Problem statement: Find the line with "ATOM 2 C CA" in the entries below, then reproduce it and every line after it down to and including the line with "ATOM 9 N N .", exactly.

Data extracted from a collection:

================================

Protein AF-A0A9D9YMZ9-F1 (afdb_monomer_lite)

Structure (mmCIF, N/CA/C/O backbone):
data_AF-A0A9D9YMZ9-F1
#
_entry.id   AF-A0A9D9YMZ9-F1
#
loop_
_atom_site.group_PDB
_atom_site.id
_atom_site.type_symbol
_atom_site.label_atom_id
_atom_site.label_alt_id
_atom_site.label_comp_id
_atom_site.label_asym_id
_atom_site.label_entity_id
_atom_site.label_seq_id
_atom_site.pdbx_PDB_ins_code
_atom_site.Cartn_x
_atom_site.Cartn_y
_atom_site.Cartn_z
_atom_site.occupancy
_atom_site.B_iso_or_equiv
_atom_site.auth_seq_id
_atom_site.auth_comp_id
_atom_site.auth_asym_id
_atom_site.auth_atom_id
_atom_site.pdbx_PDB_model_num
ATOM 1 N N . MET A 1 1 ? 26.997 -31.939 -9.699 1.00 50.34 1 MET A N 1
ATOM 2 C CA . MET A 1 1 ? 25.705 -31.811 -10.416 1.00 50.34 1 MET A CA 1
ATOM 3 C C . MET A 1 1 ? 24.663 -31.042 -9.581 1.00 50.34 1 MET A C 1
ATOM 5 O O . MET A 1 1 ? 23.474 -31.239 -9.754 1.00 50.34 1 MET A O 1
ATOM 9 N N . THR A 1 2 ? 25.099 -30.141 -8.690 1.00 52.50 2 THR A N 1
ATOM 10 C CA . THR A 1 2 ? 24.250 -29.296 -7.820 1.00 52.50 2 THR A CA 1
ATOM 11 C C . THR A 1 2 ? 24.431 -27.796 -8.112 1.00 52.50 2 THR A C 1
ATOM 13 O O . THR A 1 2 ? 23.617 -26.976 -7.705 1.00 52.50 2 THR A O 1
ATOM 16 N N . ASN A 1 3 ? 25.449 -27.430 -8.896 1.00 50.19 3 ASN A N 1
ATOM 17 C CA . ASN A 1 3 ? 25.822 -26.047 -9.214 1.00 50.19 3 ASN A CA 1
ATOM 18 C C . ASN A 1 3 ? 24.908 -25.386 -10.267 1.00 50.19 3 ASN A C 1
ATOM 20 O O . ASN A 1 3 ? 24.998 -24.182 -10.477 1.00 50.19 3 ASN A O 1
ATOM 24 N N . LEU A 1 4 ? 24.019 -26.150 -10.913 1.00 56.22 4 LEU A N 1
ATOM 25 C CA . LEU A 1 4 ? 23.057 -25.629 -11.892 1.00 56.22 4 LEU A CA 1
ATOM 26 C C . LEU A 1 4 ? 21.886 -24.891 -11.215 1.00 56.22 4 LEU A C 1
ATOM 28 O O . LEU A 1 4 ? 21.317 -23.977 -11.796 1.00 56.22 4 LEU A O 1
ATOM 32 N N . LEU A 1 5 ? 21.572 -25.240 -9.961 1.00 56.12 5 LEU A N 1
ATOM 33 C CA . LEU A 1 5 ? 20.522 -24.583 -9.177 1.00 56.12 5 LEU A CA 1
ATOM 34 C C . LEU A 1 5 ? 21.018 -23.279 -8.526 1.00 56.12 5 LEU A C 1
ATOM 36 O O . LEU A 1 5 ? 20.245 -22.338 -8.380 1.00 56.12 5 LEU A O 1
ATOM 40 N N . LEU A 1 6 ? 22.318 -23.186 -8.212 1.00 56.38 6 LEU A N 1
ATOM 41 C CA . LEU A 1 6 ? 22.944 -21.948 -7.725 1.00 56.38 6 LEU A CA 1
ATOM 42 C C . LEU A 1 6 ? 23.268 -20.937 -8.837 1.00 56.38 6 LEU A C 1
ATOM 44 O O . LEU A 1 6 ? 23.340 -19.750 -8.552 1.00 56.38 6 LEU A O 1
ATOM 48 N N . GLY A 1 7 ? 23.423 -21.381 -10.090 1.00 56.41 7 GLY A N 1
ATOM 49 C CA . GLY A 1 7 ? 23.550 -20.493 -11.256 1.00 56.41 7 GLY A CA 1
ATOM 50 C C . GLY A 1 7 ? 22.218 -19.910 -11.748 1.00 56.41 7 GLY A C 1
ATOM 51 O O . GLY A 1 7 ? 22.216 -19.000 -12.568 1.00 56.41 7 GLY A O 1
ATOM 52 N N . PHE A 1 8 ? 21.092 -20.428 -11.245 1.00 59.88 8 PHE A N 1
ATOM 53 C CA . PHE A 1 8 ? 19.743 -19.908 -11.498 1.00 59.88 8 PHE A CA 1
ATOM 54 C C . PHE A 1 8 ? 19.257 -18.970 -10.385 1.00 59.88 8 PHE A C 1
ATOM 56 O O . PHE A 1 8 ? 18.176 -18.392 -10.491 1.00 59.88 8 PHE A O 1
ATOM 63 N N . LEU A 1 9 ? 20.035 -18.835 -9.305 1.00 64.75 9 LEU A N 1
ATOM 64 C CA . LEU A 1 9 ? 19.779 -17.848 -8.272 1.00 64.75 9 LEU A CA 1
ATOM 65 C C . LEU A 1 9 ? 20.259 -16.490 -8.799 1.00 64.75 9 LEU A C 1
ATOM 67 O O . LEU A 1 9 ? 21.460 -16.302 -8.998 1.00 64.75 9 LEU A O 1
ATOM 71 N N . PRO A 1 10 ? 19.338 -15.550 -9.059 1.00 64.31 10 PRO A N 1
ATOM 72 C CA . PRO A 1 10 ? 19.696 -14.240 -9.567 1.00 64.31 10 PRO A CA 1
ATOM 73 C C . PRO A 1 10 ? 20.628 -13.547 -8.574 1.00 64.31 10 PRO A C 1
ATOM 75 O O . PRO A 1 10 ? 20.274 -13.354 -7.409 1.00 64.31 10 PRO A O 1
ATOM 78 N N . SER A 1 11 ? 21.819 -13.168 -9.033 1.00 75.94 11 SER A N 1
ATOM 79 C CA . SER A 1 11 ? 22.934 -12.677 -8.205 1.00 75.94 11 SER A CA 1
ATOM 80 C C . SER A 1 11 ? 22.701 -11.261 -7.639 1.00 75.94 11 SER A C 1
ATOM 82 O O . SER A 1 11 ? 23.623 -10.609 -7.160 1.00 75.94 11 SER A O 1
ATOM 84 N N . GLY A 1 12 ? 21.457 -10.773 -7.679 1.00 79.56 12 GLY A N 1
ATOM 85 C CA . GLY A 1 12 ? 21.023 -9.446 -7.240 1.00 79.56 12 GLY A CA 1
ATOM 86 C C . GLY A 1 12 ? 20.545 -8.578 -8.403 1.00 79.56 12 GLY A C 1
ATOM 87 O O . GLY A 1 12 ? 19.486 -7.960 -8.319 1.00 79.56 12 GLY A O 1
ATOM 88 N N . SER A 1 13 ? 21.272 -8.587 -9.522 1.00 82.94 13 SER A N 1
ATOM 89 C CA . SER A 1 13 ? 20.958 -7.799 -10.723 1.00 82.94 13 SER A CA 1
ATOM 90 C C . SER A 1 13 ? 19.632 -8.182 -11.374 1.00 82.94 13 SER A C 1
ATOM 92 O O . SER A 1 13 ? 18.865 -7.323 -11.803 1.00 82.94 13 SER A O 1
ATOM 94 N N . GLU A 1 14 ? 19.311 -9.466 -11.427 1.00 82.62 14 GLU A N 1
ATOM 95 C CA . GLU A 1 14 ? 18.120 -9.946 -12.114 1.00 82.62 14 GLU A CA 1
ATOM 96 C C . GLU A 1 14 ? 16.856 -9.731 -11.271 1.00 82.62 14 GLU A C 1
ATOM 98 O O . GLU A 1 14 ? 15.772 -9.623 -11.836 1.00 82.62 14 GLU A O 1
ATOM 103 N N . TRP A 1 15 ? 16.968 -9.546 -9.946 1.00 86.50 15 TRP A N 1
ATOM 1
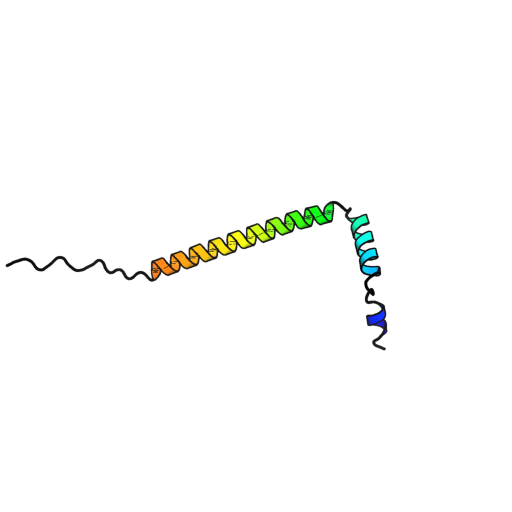04 C CA . TRP A 1 15 ? 15.840 -9.084 -9.124 1.00 86.50 15 TRP A CA 1
ATOM 105 C C . TRP A 1 15 ? 15.350 -7.703 -9.562 1.00 86.50 15 TRP A C 1
ATOM 107 O O . TRP A 1 15 ? 14.146 -7.450 -9.553 1.00 86.50 15 TRP A O 1
ATOM 117 N N . ILE A 1 16 ? 16.263 -6.828 -9.997 1.00 89.81 16 ILE A N 1
ATOM 118 C CA . ILE A 1 16 ? 15.909 -5.512 -10.541 1.00 89.81 16 ILE A CA 1
ATOM 119 C C . ILE A 1 16 ? 15.149 -5.681 -11.860 1.00 89.81 16 ILE A C 1
ATOM 121 O O . ILE A 1 16 ? 14.139 -5.014 -12.069 1.00 89.81 16 ILE A O 1
ATOM 125 N N . ILE A 1 17 ? 15.584 -6.605 -12.722 1.00 91.12 17 ILE A N 1
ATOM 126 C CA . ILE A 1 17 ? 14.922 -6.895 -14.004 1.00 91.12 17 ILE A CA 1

================================

Task result:
ATOM 2 C CA . MET A 1 1 ? 25.705 -31.811 -10.416 1.00 50.34 1 MET A CA 1
ATOM 3 C C . MET A 1 1 ? 24.663 -31.042 -9.581 1.00 50.34 1 MET A C 1
ATOM 5 O O . MET A 1 1 ? 23.474 -31.239 -9.754 1.00 50.34 1 MET A O 1
ATOM 9 N N . THR A 1 2 ? 25.099 -30.141 -8.690 1.00 52.50 2 THR A N 1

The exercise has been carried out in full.